Confused about GPU having hundreds of processors inside it

CPUs are SISD, GPUs are SIMD.

SISD is an acronym for Single Instruction, Single Data. CPUs are good in performing sequential operations: take this, do that, move it there, take another one, add them both together, write to a device, read response, and so on. They execute mostly simple operations that take one or two values and return one value.

SIMD is Single Instruction, Multiple Data: the same operation is executed on multiple datasets simultaneously. For example take 128 values [X1…X128], take 128 values [Y1…Y128], multiply corresponding values in pairs and return 128 results. A SISD processor would have to execute 128 instructions (+ memory reads/writes) because it can only multiply two numbers at once. SIMD processor does this in few steps or maybe even in one if only 128 numbers fit in its register.

SISD CPUs work well for everyday computing because it's mostly sequential, but there are some tasks that require crunching large amounts of data in a similar way - for example processing graphics, video rendering, cracking passwords, mining bitcoins etc. GPUs allow for massive parallelization of computing, provided that all data must be processed in the same way.

Okay, that's pure theory. In the real world regular CPUs offer some SIMD instructions (SSE), so some multiple data stuff can be done more efficiently on a regular CPU. At the same time not all ALUs in GPUs have to work on the same thing because they are grouped into batches (see Mokubai's answer). So CPUs are not purely SISD and GPUs are not purely SIMD.

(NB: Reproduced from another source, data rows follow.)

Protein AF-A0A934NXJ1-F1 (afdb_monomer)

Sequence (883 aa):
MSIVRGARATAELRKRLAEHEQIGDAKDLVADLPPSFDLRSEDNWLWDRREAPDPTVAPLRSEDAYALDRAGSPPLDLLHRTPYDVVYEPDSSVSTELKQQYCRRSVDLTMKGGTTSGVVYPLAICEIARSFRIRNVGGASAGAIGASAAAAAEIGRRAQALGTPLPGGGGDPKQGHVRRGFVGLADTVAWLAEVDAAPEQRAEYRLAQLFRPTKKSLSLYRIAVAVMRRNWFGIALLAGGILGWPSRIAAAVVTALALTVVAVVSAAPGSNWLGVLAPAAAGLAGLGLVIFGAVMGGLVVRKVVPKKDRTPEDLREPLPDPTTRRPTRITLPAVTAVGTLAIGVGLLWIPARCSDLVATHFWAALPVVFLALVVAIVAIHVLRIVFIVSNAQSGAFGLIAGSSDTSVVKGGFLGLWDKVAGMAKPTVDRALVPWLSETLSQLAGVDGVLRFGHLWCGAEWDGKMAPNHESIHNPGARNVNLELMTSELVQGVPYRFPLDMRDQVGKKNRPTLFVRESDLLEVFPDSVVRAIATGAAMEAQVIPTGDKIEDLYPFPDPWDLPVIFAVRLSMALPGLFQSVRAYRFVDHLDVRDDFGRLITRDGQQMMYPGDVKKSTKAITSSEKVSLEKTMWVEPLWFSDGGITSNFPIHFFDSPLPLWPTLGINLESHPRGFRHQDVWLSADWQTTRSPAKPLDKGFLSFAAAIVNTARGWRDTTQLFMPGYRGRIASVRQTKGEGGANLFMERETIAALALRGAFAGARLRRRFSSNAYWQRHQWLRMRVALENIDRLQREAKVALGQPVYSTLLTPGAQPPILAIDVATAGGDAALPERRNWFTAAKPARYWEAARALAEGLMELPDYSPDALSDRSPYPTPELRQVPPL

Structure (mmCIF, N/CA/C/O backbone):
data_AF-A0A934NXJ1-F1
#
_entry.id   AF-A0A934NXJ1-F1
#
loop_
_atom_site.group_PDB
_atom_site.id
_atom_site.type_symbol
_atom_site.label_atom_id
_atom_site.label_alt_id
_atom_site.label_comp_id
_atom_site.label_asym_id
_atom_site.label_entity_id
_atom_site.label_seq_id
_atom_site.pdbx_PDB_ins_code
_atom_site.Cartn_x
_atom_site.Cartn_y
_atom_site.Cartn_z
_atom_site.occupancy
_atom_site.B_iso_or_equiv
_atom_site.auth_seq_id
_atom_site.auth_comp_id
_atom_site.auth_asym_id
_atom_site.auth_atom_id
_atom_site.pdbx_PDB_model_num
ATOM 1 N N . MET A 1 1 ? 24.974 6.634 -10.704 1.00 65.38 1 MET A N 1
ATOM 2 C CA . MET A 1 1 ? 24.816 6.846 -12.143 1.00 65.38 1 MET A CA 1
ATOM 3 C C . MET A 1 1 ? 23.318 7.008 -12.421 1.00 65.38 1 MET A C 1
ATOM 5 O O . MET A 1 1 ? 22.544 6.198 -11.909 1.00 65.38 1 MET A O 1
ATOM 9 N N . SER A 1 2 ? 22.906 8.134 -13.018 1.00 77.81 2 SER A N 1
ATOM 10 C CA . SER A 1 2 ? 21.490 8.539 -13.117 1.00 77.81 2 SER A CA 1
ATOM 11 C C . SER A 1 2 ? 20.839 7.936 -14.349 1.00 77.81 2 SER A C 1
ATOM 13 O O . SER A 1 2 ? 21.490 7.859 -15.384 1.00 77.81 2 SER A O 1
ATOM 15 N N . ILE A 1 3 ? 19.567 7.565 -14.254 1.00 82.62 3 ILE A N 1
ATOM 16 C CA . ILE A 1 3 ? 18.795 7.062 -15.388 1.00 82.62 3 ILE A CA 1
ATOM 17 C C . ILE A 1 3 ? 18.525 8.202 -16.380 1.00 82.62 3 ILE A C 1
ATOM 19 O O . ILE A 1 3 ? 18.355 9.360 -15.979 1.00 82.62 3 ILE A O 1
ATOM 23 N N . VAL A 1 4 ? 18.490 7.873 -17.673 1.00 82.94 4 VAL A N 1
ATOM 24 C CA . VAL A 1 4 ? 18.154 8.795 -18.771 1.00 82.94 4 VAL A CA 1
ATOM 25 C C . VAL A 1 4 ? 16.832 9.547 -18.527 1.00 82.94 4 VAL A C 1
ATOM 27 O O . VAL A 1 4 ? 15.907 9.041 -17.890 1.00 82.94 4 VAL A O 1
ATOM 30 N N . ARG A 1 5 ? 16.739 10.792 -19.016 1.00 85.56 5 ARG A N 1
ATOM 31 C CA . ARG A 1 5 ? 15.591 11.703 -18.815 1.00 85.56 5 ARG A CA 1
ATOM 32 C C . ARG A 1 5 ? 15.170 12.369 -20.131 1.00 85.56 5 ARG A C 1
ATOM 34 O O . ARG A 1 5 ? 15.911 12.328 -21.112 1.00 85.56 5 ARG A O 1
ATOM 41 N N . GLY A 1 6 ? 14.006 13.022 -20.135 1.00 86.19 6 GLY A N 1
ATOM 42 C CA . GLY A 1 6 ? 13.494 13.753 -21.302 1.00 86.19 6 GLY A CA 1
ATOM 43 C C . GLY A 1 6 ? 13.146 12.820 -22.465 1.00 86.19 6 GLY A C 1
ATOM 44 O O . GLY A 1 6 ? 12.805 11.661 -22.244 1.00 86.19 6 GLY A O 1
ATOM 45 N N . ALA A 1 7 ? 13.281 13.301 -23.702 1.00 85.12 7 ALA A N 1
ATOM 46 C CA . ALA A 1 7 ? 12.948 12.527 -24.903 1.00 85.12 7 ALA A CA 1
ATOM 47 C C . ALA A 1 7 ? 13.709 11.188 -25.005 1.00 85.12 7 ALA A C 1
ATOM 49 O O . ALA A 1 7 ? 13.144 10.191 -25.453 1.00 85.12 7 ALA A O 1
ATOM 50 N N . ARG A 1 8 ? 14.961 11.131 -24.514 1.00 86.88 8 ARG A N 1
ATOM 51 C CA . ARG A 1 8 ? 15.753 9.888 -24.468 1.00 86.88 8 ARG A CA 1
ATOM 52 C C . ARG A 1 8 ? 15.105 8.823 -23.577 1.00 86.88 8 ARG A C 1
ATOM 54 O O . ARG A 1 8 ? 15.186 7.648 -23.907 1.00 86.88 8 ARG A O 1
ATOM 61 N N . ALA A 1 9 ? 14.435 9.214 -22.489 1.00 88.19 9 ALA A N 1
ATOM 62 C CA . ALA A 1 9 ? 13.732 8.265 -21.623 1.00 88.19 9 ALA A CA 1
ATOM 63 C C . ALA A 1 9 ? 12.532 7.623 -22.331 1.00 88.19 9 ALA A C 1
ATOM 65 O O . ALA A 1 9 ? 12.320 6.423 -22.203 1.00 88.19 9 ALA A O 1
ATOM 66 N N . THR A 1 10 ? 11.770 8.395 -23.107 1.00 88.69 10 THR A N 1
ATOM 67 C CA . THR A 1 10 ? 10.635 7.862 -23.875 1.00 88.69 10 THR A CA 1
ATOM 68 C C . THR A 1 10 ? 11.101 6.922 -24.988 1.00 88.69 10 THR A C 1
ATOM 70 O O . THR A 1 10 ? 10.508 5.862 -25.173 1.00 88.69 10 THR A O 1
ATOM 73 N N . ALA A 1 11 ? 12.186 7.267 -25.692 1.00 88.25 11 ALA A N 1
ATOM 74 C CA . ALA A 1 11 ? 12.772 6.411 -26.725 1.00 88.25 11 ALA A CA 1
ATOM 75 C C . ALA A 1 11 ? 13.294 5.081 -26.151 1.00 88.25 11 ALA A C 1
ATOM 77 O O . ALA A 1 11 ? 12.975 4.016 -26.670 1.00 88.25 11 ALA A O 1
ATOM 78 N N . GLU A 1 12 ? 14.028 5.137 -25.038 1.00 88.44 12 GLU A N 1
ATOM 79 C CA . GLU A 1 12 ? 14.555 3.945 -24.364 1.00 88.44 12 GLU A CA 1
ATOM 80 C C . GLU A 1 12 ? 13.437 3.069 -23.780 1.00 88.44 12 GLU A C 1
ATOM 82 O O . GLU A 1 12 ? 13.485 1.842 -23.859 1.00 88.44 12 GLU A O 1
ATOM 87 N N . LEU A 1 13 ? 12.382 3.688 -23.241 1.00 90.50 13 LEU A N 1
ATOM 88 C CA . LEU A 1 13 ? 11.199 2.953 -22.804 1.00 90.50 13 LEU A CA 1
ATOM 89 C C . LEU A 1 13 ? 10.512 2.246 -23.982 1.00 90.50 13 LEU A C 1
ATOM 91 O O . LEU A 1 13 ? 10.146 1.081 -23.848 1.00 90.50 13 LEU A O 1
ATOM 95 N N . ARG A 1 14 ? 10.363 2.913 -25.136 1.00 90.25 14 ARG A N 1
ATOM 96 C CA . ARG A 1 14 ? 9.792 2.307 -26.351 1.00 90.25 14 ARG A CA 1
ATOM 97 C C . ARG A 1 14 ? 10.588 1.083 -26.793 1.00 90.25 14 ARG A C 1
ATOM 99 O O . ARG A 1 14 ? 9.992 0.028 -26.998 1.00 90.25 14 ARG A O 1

When is using GPU for computations beneficial? When your calculations are really, really massively parallelizable. You have to consider that writing input into GPU's memory takes time and reading results takes some time too. You can get the biggest performance boost when you can build a processing pipeline that does a lot of calculations before leaving GPU.


A modern graphics processor is a highly complex device and can have thousands of processing cores. The Nvidia GTX 970 for example has 1664 cores. These cores are grouped into batches that work together.

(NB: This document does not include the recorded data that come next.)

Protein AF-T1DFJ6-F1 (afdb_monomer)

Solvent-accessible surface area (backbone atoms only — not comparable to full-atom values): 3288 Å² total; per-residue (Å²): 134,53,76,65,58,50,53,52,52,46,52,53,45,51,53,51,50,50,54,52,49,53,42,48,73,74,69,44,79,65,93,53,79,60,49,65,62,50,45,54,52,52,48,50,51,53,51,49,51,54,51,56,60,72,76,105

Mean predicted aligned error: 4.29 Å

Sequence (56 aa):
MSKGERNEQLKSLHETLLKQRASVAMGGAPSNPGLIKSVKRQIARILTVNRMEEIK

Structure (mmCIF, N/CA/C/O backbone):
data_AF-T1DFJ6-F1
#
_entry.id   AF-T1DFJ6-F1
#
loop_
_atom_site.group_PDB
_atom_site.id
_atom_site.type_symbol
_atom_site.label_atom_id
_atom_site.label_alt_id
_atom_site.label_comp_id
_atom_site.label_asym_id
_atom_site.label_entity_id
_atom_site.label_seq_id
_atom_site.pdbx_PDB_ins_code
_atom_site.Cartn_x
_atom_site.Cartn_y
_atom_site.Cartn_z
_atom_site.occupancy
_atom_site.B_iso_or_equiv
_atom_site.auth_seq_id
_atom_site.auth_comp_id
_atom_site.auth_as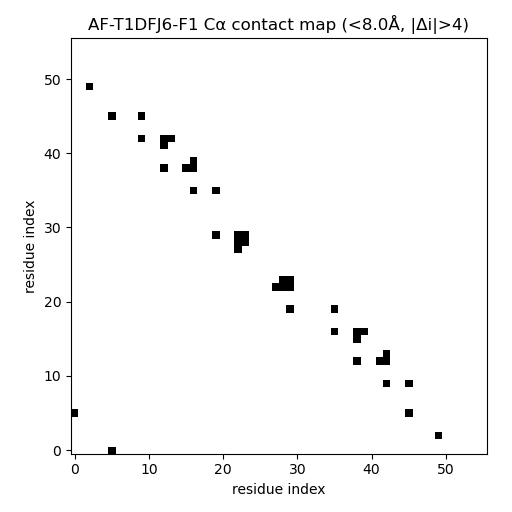ym_id
_atom_site.auth_atom_id
_atom_site.pdbx_PDB_model_num
ATOM 1 N N . MET A 1 1 ? -0.503 0.528 17.832 1.00 64.94 1 MET A N 1
ATOM 2 C CA . MET A 1 1 ? -0.433 1.365 16.626 1.00 64.94 1 MET A CA 1
ATOM 3 C C . MET A 1 1 ? -1.675 2.230 16.594 1.00 64.94 1 MET A C 1
ATOM 5 O O . MET A 1 1 ? -2.767 1.675 16.619 1.00 64.94 1 MET A O 1
ATOM 9 N N . SER A 1 2 ? -1.520 3.545 16.643 1.00 86.31 2 SER A N 1
ATOM 10 C CA . SER A 1 2 ? -2.643 4.488 16.617 1.00 86.31 2 SER A CA 1
ATOM 11 C C . SER A 1 2 ? -3.257 4.579 15.212 1.00 86.31 2 SER A C 1
ATOM 13 O O . SER A 1 2 ? -2.580 4.307 14.217 1.00 86.31 2 SER A O 1
ATOM 15 N N . LYS A 1 3 ? -4.526 5.006 15.100 1.00 86.38 3 LYS A N 1
ATOM 16 C CA . LYS A 1 3 ? -5.176 5.279 13.801 1.00 86.38 3 LYS A CA 1
ATOM 17 C C . LYS A 1 3 ? -4.360 6.282 12.968 1.00 86.38 3 LYS A C 1
ATOM 19 O O . LYS A 1 3 ? -4.256 6.122 11.755 1.00 86.38 3 LYS A O 1
ATOM 24 N N . GLY A 1 4 ? -3.722 7.257 13.626 1.00 88.12 4 GLY A N 1
ATOM 25 C CA . GLY A 1 4 ? -2.820 8.222 12.987 1.00 88.12 4 GLY A CA 1
ATOM 26 C C . GLY A 1 4 ? -1.603 7.557 12.339 1.00 88.12 4 GLY A C 1
ATOM 27 O O . GLY A 1 4 ? -1.396 7.700 11.137 1.00 88.12 4 GLY A O 1
ATOM 28 N N . GLU A 1 5 ? -0.874 6.736 13.099 1.00 90.25 5 GLU A N 1
ATOM 29 C CA . GLU A 1 5 ? 0.286 5.981 12.598 1.00 90.25 5 GLU A CA 1
ATOM 30 C C . GLU A 1 5 ? -0.096 5.055 11.432 1.00 90.25 5 GLU A C 1
ATOM 32 O O . GLU A 1 5 ? 0.679 4.865 10.494 1.00 90.25 5 GLU A O 1
ATOM 37 N N . ARG A 1 6 ? -1.307 4.470 11.462 1.00 89.88 6 ARG A N 1
ATOM 38 C CA . ARG A 1 6 ? -1.793 3.589 10.382 1.00 89.88 6 ARG A CA 1
ATOM 39 C C . ARG A 1 6 ? -2.036 4.344 9.098 1.00 89.88 6 ARG A C 1
ATOM 41 O O . ARG A 1 6 ? -1.675 3.849 8.033 1.00 89.88 6 ARG A O 1
ATOM 48 N N . ASN A 1 7 ? -2.611 5.533 9.194 1.00 91.00 7 ASN A N 1
ATOM 49 C CA . ASN A 1 7 ? -2.819 6.387 8.034 1.00 91.00 7 ASN A CA 1
ATOM 50 C C . ASN A 1 7 ? -1.488 6.871 7.448 1.00 91.00 7 ASN A C 1
ATOM 52 O O . ASN A 1 7 ? -1.343 6.936 6.228 1.00 91.00 7 ASN A O 1
ATOM 56 N N . GLU A 1 8 ? -0.500 7.144 8.296 1.00 94.31 8 GLU A N 1
ATOM 57 C CA . GLU A 1 8 ? 0.834 7.557 7.865 1.00 94.31 8 GLU A CA 1
ATOM 58 C C . GLU A 1 8 ? 1.583 6.422 7.145 1.00 94.31 8 GLU A C 1
ATOM 60 O O . GLU A 1 8 ? 2.092 6.612 6.037 1.00 94.31 8 GLU A O 1
ATOM 65 N N . GLN A 1 9 ? 1.544 5.201 7.695 1.00 93.31 9 GLN A N 1
ATOM 66 C CA . GLN A 1 9 ? 2.038 4.006 7.000 1.00 93.31 9 GLN A CA 1
ATOM 67 C C . GLN A 1 9 ? 1.290 3.741 5.692 1.00 93.31 9 GLN A C 1
ATOM 69 O O . GLN A 1 9 ? 1.901 3.383 4.687 1.00 93.31 9 GLN A O 1
ATOM 74 N N . LEU A 1 10 ? -0.032 3.913 5.675 1.00 94.31 10 LEU A N 1
ATOM 75 C CA . LEU A 1 10 ? -0.831 3.719 4.470 1.00 94.31 10 LEU A CA 1
ATOM 76 C C . LEU A 1 10 ? -0.395 4.693 3.368 1.00 94.31 10 LEU A C 1
ATOM 78 O O . LEU A 1 10 ? -0.198 4.276 2.225 1.00 94.31 10 LEU A O 1
ATOM 82 N N . LYS A 1 11 ? -0.148 5.960 3.717 1.00 95.69 11 LYS A N 1
ATOM 83 C CA . LYS A 1 11 ? 0.378 6.966 2.789 1.00 95.69 11 LYS A CA 1
ATOM 84 C C . LYS A 1 11 ? 1.743 6.560 2.220 1.00 95.69 11 LYS A C 1
ATOM 86 O O . LYS A 1 11 ? 1.912 6.577 1.000 1.00 95.69 11 LYS A O 1
ATOM 91 N N . SER A 1 12 ? 2.676 6.099 3.058 1.00 96.06 12 SER A N 1
ATOM 92 C CA . SER A 1 12 ? 4.003 5.665 2.587 1.00 96.06 12 SER A CA 1
ATOM 93 C C . SER A 1 12 ? 3.938 4.428 1.675 1.00 96.06 12 SER A C 1
ATOM 95 O O . SER A 1 12 ? 4.659 4.336 0.673 1.00 96.06 12 SER A O 1
ATOM 97 N N . LEU A 1 13 ? 3.027 3.489 1.954 1.00 95.44 13 LEU A N 1
ATOM 98 C CA . LEU A 1 13 ? 2.792 2.316 1.10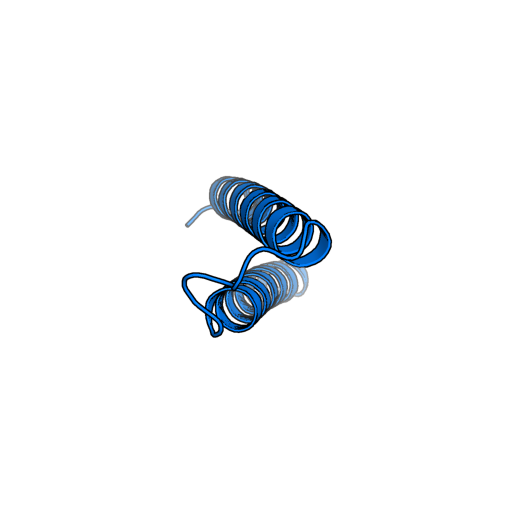9 1.00 95.44 13 LEU A CA 1
ATOM 99 C C . LEU A 1 13 ? 2.206 2.704 -0.255 1.00 95.44 13 LEU A C 1
ATOM 101 O O . LEU A 1 13 ? 2.603 2.135 -1.275 1.00 95.44 13 LEU A O 1
ATOM 105 N N . HIS A 1 14 ? 1.307 3.690 -0.302 1.00 95.12 14 HIS A N 1
ATOM 106 C CA . HIS A 1 14 ? 0.790 4.230 -1.561 1.00 95.12 14 HIS A CA 1
ATOM 107 C C . HIS A 1 14 ? 1.877 4.924 -2.388 1.00 95.12 14 HIS A C 1
ATOM 109 O O . HIS A 1 14 ? 1.967 4.677 -3.593 1.00 95.12 14 HIS A O 1
ATOM 115 N N . GLU A 1 15 ? 2.745 5.719 -1.761 1.00 95.94 15 GLU A N 1
ATOM 116 C CA . GLU A 1 15 ? 3.894 6.335 -2.439 1.00 95.94 15 GLU A CA 1
ATOM 117 C C . GLU A 1 15 ? 4.859 5.282 -2.994 1.00 95.94 15 GLU A C 1
ATOM 119 O O . GLU A 1 15 ? 5.317 5.379 -4.135 1.00 95.94 15 GLU A O 1
ATOM 124 N N . THR A 1 16 ? 5.127 4.229 -2.219 1.00 92.81 16 THR A N 1
ATOM 125 C CA . THR A 1 16 ? 5.961 3.102 -2.657 1.00 92.81 16 THR A CA 1
ATOM 126 C C . THR A 1 16 ? 5.341 2.402 -3.864 1.00 92.81 16 THR A C 1
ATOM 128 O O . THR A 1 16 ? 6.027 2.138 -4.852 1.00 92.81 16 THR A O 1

For an Nvidia card the cores are grouped together in batches of 16 or 32 depending on the underlying architecture (Kepler or Fermi) and each core in that batch would run the same task.

The distinction between a batch and a core though is an important one because while each core in a batch must run the same task its dataset can be separate.

Your central processor unit is large and only has a few cores because it is a highly generalised processor capable of large scale decision making and flow control. The graphics card eschews a large amount of the control and switching logic in favour the ability to run a massive number of tasks in parallel.

If you insist on having a picture to prove it then the image below (from GTX 660Ti Direct CU II TOP review) shows 5 green areas which are largely similar and would contain several hundred cores each for a total of 1344 active cores split across what looks to me to be 15 functional blocks:

enter image description here

Looking closely each block appear to have 4 sets of control logic on the side suggesting that each of the 15 larger blocks you can see has 4 SMX units.

This gives us 15*4 processing blocks (60) with 32 cores each for a complete total of 1920 cores, batches of them will be disabled because they either malfunctioned or simply to facilitate segregating them into different performance groups. This would give us the correct number of active cores.

A good source of information on how the batches map together is on Stack Overflow: https://stackoverflow.com/questions/10460742/how-do-cuda-blocks-warps-threads-map-onto-cuda-cores


Graphical data is ideal for parallel processing. Divide a picture of 1024x1024 pixels into blocks of 16x16, and let each core process such a small block. Group the results back together and the result won't be different from one processor processing those blocks one by one.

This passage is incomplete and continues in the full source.